(Dataset entries)
== Segment start ==
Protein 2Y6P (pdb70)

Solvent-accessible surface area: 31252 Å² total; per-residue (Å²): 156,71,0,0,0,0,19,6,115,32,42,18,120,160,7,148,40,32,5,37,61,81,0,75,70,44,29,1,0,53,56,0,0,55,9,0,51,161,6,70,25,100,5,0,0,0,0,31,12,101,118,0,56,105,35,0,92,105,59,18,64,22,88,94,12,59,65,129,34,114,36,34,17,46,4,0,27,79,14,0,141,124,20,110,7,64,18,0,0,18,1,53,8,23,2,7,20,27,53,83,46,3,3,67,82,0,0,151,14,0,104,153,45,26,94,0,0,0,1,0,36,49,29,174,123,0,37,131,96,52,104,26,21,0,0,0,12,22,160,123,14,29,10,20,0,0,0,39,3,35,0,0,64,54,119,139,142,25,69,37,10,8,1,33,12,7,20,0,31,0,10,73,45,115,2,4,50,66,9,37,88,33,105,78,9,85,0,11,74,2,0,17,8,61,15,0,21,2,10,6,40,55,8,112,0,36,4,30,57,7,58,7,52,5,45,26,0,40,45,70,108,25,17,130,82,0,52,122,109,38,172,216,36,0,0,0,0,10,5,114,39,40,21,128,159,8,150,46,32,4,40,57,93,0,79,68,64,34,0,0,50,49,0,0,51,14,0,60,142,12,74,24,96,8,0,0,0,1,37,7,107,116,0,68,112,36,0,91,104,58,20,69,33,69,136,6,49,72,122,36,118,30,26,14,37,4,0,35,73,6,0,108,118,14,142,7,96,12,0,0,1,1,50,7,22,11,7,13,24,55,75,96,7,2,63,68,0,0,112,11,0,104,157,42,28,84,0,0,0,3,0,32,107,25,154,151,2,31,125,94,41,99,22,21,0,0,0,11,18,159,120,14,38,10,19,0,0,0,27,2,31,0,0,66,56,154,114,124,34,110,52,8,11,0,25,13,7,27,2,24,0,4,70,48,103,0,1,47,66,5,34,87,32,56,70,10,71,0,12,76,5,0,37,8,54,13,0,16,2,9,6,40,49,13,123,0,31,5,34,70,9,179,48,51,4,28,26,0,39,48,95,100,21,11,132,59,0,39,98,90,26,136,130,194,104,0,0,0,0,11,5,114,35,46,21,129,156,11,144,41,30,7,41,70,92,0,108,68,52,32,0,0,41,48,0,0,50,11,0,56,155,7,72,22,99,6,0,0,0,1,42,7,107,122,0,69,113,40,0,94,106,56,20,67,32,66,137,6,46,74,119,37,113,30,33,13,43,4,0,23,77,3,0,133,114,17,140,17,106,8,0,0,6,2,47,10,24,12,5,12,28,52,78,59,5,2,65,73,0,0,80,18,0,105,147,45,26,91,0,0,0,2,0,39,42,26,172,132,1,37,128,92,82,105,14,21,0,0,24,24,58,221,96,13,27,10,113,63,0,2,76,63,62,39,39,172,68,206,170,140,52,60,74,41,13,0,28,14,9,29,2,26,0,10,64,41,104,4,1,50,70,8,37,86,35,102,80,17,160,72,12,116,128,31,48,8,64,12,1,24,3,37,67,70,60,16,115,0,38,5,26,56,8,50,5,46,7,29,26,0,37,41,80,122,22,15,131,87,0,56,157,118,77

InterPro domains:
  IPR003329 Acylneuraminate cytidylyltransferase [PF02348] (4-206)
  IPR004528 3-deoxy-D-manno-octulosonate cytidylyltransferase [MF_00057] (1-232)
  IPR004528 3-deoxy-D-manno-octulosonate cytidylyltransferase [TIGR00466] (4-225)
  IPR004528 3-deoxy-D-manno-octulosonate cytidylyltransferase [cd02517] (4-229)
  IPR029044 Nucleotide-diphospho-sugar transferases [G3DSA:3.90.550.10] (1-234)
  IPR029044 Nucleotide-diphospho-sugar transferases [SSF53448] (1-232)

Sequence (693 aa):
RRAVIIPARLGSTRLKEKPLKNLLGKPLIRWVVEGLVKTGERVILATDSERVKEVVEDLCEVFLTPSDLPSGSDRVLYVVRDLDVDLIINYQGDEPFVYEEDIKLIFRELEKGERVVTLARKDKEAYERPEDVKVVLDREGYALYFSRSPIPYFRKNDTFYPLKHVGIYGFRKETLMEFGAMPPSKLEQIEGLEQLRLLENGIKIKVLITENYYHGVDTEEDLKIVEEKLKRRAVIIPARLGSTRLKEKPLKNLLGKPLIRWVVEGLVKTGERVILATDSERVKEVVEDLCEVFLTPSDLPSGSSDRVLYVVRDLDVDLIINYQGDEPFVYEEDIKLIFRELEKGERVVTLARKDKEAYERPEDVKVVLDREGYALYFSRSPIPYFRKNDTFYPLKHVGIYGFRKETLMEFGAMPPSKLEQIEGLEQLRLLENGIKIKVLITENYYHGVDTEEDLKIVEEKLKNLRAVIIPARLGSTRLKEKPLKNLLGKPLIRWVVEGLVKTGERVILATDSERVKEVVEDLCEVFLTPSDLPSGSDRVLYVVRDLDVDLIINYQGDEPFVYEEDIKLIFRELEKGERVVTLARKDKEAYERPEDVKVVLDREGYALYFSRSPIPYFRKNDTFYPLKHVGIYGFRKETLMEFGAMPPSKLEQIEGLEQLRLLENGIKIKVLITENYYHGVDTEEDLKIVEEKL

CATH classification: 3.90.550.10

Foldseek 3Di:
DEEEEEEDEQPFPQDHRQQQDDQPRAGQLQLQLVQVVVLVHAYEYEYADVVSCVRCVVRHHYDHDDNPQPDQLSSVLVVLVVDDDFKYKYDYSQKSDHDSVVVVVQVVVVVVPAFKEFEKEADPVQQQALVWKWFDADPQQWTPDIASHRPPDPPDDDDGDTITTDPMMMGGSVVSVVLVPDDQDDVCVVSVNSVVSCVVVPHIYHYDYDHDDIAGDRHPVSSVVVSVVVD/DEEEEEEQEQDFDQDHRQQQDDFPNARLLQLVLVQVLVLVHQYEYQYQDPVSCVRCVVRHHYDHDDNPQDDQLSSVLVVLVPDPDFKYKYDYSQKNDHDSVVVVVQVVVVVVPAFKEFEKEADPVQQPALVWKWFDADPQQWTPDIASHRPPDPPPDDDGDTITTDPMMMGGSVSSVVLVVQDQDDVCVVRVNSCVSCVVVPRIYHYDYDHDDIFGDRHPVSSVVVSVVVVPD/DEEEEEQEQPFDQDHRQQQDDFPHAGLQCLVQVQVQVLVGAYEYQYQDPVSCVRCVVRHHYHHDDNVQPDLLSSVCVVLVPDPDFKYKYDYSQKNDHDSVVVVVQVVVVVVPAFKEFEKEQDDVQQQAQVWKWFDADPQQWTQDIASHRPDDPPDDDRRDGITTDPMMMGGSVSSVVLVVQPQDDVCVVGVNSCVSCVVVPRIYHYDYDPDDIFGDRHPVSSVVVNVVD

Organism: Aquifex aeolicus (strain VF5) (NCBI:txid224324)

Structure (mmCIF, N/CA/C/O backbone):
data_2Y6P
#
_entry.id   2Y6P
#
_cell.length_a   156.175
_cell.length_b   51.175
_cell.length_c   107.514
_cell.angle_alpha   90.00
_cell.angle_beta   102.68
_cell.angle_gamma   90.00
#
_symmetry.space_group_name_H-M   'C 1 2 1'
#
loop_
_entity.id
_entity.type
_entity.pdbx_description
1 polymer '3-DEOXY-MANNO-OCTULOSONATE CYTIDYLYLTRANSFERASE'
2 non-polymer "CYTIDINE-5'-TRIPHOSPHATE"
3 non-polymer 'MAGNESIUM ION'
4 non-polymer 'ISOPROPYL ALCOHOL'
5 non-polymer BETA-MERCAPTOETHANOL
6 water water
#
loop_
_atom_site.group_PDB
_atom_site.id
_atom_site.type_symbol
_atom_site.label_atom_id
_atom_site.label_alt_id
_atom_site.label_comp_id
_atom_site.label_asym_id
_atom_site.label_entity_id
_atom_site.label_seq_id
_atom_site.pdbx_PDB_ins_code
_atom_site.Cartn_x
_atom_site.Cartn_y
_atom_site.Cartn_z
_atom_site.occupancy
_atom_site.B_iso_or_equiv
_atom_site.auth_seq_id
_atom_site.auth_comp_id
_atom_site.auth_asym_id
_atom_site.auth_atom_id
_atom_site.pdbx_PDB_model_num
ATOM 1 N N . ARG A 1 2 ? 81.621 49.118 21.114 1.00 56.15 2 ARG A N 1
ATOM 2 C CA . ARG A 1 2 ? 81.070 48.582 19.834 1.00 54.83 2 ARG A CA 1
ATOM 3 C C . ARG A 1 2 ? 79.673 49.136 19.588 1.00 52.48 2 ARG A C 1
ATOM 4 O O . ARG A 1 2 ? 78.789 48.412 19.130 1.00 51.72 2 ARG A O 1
== Segment end ==
■ **Task goal**: The answer consists only of the lines from the one containing "ATOM 2 C CA" to the end of the records, each written out exactly.

■ **Answer to this exercise**:
ATOM 2 C CA . ARG A 1 2 ? 81.070 48.582 19.834 1.00 54.83 2 ARG A CA 1
ATOM 3 C C . ARG A 1 2 ? 79.673 49.136 19.588 1.00 52.48 2 ARG A C 1
ATOM 4 O O . ARG A 1 2 ? 78.789 48.412 19.130 1.00 51.72 2 ARG A O 1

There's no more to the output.